If Business is intact and I am comfortable with Management market price does not bother me. As Market price is Servant of Business Value. But if not sure on company, bought for trading or get a crash then I might get out these companies.
Otherwise I am comfortable with market volatility,
Remember, market has its own flow, it not necessarily recognize value. It goes back to our conviction and homework.
excellent wisdom you shared here sir, really these all are the most fascinating and utmost important thing to follow in Investing, though I started my investing journey from 21 years of age
Value is everything in investing. The way we value before purchasing any product or service, we see it’s worth - Value against the Price.
In similar way, we to demand the Value for a Price with ‘sufficient’ Margin of Safety.
With this the probability of loss making get reduced significantly.
To get an edge in investing success, be aware of consumer market shift.
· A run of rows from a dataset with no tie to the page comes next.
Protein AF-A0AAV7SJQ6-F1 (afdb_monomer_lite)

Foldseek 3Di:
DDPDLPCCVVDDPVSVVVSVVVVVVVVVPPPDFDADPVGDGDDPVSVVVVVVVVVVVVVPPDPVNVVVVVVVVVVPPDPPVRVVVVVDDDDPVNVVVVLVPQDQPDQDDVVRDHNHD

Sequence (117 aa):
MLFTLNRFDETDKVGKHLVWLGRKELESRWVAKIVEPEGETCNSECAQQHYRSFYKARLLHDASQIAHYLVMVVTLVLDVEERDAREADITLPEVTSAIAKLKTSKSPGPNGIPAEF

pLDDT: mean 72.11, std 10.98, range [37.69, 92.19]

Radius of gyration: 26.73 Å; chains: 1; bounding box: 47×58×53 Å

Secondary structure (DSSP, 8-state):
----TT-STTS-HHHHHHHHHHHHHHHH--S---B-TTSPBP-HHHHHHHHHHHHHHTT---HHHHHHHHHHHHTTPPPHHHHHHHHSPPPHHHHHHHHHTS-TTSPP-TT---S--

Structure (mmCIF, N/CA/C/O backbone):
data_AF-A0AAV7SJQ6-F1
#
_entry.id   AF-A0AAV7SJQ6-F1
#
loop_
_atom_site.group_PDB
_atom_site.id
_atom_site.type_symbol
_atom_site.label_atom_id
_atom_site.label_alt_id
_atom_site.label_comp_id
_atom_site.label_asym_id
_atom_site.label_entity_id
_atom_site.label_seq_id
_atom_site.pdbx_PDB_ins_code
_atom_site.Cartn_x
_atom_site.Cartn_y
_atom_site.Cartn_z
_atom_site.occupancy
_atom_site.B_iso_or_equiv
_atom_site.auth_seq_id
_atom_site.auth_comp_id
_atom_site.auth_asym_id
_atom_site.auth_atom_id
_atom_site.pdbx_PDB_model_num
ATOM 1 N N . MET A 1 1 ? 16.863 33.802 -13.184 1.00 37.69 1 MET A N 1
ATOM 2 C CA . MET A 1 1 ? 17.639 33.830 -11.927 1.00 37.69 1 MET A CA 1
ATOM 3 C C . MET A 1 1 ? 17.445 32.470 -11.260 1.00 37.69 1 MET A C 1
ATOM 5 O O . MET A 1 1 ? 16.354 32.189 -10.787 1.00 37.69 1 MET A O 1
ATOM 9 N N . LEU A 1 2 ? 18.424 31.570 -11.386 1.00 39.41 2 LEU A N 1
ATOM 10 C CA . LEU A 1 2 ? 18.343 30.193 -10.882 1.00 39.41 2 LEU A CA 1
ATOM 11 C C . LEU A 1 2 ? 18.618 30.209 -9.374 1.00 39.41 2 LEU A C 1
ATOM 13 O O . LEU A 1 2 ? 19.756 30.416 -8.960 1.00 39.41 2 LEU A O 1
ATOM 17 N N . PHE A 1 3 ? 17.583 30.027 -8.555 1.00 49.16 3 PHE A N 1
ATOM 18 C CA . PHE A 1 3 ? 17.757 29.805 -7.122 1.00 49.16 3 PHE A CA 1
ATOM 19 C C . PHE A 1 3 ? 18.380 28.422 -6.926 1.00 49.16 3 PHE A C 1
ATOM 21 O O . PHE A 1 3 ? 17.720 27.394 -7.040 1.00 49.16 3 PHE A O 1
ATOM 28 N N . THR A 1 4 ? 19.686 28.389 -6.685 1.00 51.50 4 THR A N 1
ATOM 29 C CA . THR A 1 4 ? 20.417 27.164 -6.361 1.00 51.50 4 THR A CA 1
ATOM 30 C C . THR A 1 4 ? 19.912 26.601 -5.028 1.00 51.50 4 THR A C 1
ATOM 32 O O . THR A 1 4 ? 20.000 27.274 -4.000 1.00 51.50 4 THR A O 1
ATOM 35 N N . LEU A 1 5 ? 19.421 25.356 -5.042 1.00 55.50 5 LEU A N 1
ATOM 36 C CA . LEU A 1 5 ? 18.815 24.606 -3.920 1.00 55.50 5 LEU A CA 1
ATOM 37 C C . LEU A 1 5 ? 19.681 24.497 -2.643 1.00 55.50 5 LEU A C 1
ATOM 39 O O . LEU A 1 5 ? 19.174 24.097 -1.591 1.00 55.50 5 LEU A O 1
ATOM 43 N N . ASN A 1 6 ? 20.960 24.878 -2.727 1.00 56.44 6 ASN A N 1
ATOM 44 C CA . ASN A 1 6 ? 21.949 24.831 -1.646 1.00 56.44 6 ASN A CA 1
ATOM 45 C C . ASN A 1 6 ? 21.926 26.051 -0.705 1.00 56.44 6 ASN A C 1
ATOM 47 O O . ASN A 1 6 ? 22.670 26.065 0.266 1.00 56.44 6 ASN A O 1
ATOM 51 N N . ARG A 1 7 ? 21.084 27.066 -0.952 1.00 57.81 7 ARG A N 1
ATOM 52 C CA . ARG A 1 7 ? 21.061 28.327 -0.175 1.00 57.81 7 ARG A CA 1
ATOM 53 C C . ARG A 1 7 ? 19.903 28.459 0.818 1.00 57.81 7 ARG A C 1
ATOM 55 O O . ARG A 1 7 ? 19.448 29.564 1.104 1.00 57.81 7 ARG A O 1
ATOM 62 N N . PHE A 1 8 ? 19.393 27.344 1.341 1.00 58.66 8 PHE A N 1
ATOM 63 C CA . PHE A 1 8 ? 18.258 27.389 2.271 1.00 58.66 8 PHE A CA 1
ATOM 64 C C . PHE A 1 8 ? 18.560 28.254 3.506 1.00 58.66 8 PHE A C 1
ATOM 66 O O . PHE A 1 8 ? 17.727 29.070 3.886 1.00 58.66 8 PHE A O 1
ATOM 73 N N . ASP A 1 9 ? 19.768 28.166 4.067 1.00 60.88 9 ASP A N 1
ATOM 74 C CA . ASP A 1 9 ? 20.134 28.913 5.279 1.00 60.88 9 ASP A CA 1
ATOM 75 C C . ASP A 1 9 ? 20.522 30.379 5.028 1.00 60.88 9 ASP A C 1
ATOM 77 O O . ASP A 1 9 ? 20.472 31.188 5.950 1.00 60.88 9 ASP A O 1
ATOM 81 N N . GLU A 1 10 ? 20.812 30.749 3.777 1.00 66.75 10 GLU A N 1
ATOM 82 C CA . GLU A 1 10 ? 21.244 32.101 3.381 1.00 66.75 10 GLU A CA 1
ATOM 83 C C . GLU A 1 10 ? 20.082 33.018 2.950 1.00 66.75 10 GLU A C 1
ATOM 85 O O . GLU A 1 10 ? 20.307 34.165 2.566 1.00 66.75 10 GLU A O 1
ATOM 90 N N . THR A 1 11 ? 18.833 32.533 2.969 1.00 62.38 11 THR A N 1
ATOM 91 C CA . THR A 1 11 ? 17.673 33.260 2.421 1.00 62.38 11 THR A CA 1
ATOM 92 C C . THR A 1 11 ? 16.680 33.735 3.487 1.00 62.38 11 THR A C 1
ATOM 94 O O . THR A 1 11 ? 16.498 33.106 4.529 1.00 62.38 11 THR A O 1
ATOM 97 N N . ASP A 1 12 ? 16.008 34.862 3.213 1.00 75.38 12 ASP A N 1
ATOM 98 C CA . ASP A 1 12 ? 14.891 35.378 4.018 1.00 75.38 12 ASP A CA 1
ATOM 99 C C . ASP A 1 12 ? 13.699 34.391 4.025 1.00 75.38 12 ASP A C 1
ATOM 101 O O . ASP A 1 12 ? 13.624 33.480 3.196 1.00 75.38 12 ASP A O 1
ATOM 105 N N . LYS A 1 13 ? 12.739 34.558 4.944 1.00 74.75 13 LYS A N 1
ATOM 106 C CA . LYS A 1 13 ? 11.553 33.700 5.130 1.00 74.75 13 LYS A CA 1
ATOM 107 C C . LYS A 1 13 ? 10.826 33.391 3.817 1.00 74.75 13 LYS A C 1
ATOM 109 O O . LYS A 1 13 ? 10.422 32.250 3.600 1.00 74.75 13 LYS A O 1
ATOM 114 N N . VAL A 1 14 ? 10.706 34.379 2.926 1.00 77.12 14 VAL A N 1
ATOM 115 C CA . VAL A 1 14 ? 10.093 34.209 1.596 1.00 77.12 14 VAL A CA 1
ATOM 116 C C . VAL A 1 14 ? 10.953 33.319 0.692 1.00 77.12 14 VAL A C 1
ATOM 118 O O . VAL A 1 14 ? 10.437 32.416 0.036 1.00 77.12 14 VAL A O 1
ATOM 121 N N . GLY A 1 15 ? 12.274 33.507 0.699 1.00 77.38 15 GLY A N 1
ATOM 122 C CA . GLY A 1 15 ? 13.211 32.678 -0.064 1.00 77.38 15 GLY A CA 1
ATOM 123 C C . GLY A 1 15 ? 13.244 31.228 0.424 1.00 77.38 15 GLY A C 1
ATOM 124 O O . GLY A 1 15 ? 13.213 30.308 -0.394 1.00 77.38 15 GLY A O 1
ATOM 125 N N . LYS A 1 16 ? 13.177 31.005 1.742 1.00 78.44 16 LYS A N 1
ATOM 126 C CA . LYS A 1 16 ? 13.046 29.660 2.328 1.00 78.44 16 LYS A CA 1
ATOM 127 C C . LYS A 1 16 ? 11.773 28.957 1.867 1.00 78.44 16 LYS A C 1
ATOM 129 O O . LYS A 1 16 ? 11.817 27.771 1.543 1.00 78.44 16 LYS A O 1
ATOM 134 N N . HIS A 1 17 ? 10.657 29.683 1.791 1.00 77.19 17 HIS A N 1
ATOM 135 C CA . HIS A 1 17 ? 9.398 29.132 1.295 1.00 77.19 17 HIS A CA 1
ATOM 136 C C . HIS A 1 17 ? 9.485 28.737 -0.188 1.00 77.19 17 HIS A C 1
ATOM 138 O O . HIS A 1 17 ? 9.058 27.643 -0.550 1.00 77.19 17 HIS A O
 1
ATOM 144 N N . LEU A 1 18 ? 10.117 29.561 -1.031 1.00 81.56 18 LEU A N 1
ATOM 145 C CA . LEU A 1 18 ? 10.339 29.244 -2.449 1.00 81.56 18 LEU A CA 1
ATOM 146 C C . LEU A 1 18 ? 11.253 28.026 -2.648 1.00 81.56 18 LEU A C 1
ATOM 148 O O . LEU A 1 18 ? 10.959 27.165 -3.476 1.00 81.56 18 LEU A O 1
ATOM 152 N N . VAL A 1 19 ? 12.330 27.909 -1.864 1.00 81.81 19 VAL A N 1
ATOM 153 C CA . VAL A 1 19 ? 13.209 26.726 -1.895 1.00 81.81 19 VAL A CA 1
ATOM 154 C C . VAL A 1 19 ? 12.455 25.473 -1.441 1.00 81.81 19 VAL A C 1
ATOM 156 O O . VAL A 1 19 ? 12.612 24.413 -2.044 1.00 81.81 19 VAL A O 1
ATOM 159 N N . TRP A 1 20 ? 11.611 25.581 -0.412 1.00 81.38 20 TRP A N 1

It will indicate which are the business will get benefit. Hence possible leaders in the segment.
While most people focus on stock price or/and past numbers.
Get your edge today to invest for future.
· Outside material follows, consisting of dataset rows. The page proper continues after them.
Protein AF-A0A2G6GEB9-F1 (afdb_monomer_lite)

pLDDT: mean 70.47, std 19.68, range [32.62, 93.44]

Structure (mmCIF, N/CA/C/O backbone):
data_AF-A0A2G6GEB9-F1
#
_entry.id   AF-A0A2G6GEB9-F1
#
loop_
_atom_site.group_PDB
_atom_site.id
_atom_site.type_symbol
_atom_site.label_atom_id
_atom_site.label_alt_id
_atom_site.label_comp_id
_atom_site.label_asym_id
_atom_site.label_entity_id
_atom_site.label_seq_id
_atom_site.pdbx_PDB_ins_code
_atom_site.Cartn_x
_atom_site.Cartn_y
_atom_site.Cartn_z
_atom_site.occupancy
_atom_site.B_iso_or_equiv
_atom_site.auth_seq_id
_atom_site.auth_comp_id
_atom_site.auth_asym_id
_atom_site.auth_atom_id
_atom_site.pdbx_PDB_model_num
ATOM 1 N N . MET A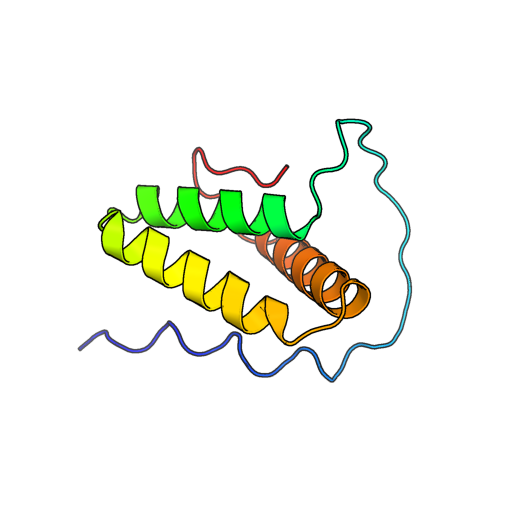 1 1 ? -2.406 -16.550 22.786 1.00 43.00 1 MET A N 1
ATOM 2 C CA . MET A 1 1 ? -1.290 -16.858 21.864 1.00 43.00 1 MET A CA 1
ATOM 3 C C . MET A 1 1 ? -1.743 -16.656 20.420 1.00 43.00 1 MET A C 1
ATOM 5 O O . MET A 1 1 ? -2.268 -17.593 19.846 1.00 43.00 1 MET A O 1
ATOM 9 N N . LYS A 1 2 ? -1.623 -15.443 19.861 1.00 37.16 2 LYS A N 1
ATOM 10 C CA . LYS A 1 2 ? -1.843 -15.147 18.428 1.00 37.16 2 LYS A CA 1
ATOM 11 C C . LYS A 1 2 ? -1.043 -13.886 18.063 1.00 37.16 2 LYS A C 1
ATOM 13 O O . LYS A 1 2 ? -1.576 -12.787 18.075 1.00 37.16 2 LYS A O 1
ATOM 18 N N . LYS A 1 3 ? 0.269 -14.029 17.868 1.00 40.84 3 LYS A N 1
ATOM 19 C CA . LYS A 1 3 ? 1.177 -12.955 17.421 1.00 40.84 3 LYS A CA 1
ATOM 20 C C . LYS A 1 3 ? 2.172 -13.546 16.425 1.00 40.84 3 LYS A C 1
ATOM 22 O O . LYS A 1 3 ? 3.342 -13.701 16.756 1.00 40.84 3 LYS A O 1
ATOM 27 N N . THR A 1 4 ? 1.706 -14.003 15.262 1.00 48.59 4 THR A N 1
ATOM 28 C CA . THR A 1 4 ? 2.622 -14.587 14.259 1.00 48.59 4 THR A CA 1
ATOM 29 C C . THR A 1 4 ? 2.049 -14.590 12.838 1.00 48.59 4 THR A C 1
ATOM 31 O O . THR A 1 4 ? 2.069 -15.620 12.183 1.00 48.59 4 THR A O 1
ATOM 34 N N . ILE A 1 5 ? 1.501 -13.475 12.337 1.00 50.94 5 ILE A N 1
ATOM 35 C CA . ILE A 1 5 ? 1.113 -13.395 10.910 1.00 50.94 5 ILE A CA 1
ATOM 36 C C . ILE A 1 5 ? 1.357 -11.995 10.322 1.00 50.94 5 ILE A C 1
ATOM 38 O O . ILE A 1 5 ? 0.452 -11.422 9.743 1.00 50.94 5 ILE A O 1
ATOM 42 N N . ILE A 1 6 ? 2.542 -11.394 10.481 1.00 47.50 6 ILE A N 1
ATOM 43 C CA . ILE A 1 6 ? 2.950 -10.248 9.633 1.00 47.50 6 ILE A CA 1
ATOM 44 C C . ILE A 1 6 ? 4.480 -10.261 9.481 1.00 47.50 6 ILE A C 1
ATOM 46 O O . ILE A 1 6 ? 5.177 -9.420 10.037 1.00 47.50 6 ILE A O 1
ATOM 50 N N . ALA A 1 7 ? 5.032 -11.277 8.816 1.00 43.16 7 ALA A N 1
ATOM 51 C CA . ALA A 1 7 ? 6.469 -11.323 8.502 1.00 43.16 7 ALA A CA 1
ATOM 52 C C . ALA A 1 7 ? 6.786 -12.213 7.284 1.00 43.16 7 ALA A C 1
ATOM 54 O O . ALA A 1 7 ? 7.782 -12.926 7.287 1.00 43.16 7 ALA A O 1
ATOM 55 N N . LEU A 1 8 ? 5.923 -12.231 6.262 1.00 41.97 8 LEU A N 1
ATOM 56 C CA . LEU A 1 8 ? 6.069 -13.142 5.112 1.00 41.97 8 LEU A CA 1
ATOM 57 C C . LEU A 1 8 ? 5.908 -12.459 3.744 1.00 41.97 8 LEU A C 1
ATOM 59 O O . LEU A 1 8 ? 5.507 -13.096 2.782 1.00 41.97 8 LEU A O 1
ATOM 63 N N . LEU A 1 9 ? 6.256 -11.175 3.631 1.00 51.47 9 LEU A N 1
ATOM 64 C CA . LEU A 1 9 ? 6.309 -10.479 2.332 1.00 51.47 9 LEU A CA 1
ATOM 65 C C . LEU A 1 9 ? 7.734 -10.094 1.908 1.00 51.47 9 LEU A C 1
ATOM 67 O O . LEU A 1 9 ? 7.920 -9.402 0.915 1.00 51.47 9 LEU A O 1
ATOM 71 N N . SER A 1 10 ? 8.753 -10.556 2.639 1.00 45.56 10 SER A N 1
ATOM 72 C CA . SER A 1 10 ? 10.117 -10.044 2.488 1.00 45.56 10 SER A CA 1
ATOM 73 C C . SER A 1 10 ? 11.032 -10.844 1.556 1.00 45.56 10 SER A C 1
ATOM 75 O O . SER A 1 10 ? 12.159 -10.412 1.376 1.00 45.56 10 SER A O 1
ATOM 77 N N . LEU A 1 11 ? 10.640 -11.991 0.979 1.00 41.75 11 LEU A N 1
ATOM 78 C CA . LEU A 1 11 ? 11.636 -12.893 0.364 1.00 41.75 11 LEU A CA 1
ATOM 79 C C . LEU A 1 11 ? 11.141 -13.695 -0.861 1.00 41.75 11 LEU A C 1
ATOM 81 O O . LEU A 1 11 ? 11.361 -14.900 -0.951 1.00 41.75 11 LEU A O 1
ATOM 85 N N . SER A 1 12 ? 10.463 -13.060 -1.825 1.00 44.88 12 SER A N 1
ATOM 86 C CA . SER A 1 12 ? 10.040 -13.767 -3.060 1.00 44.88 12 SER A CA 1
ATOM 87 C C . SER A 1 12 ? 10.248 -13.006 -4.372 1.00 44.88 12 SER A C 1
ATOM 89 O O . SER A 1 12 ? 10.059 -13.585 -5.436 1.00 44.88 12 SER A O 1
ATOM 91 N N . LEU A 1 13 ? 10.684 -11.742 -4.344 1.00 48.50 13 LEU A N 1
ATOM 92 C CA . LEU A 1 13 ? 10.811 -10.934 -5.568 1.00 48.50 13 LEU A CA 1
ATOM 93 C C . LEU A 1 13 ? 12.095 -11.184 -6.382 1.00 48.50 13 LEU A C 1
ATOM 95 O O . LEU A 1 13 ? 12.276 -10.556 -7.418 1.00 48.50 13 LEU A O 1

Thanks, stock markets and hence equity are inherently volatile. It would be good to know that in your vast experience, among your top conviction long term hold stories, you held them in how much percentage drawdowns from intermediate peaks? This is not during building position but rather holding time. It would give a perspective to learn from.
Also, if you explain your journey via specific examples of businesses how and why you entered, held & finally sold (if sold), maybe learning would be even better than the good quotes you share.
Looking forward to some specific learnings from your vast experience,
If you ask specifically about my portfolio down from peak, in 2020 for few weeks it dropped by 55%. Of course, for everyone it’s case by case. This number does not tell much other than conviction. I have in my holding and factual data that these businesses will bounce back sooner or later. In fact, few were not affected or saw improvement, as having a competitive advantage.
Hence, I insist on always making independent decisions. It comes from 3Cs - Clarity, Conviction and Comfort.
As you asked for a specific example, I will share it soon.
Do not be carried away by the budget. Focus on the Value and Price gap of businesses before investing. It’s a simple game. No need to complicate things.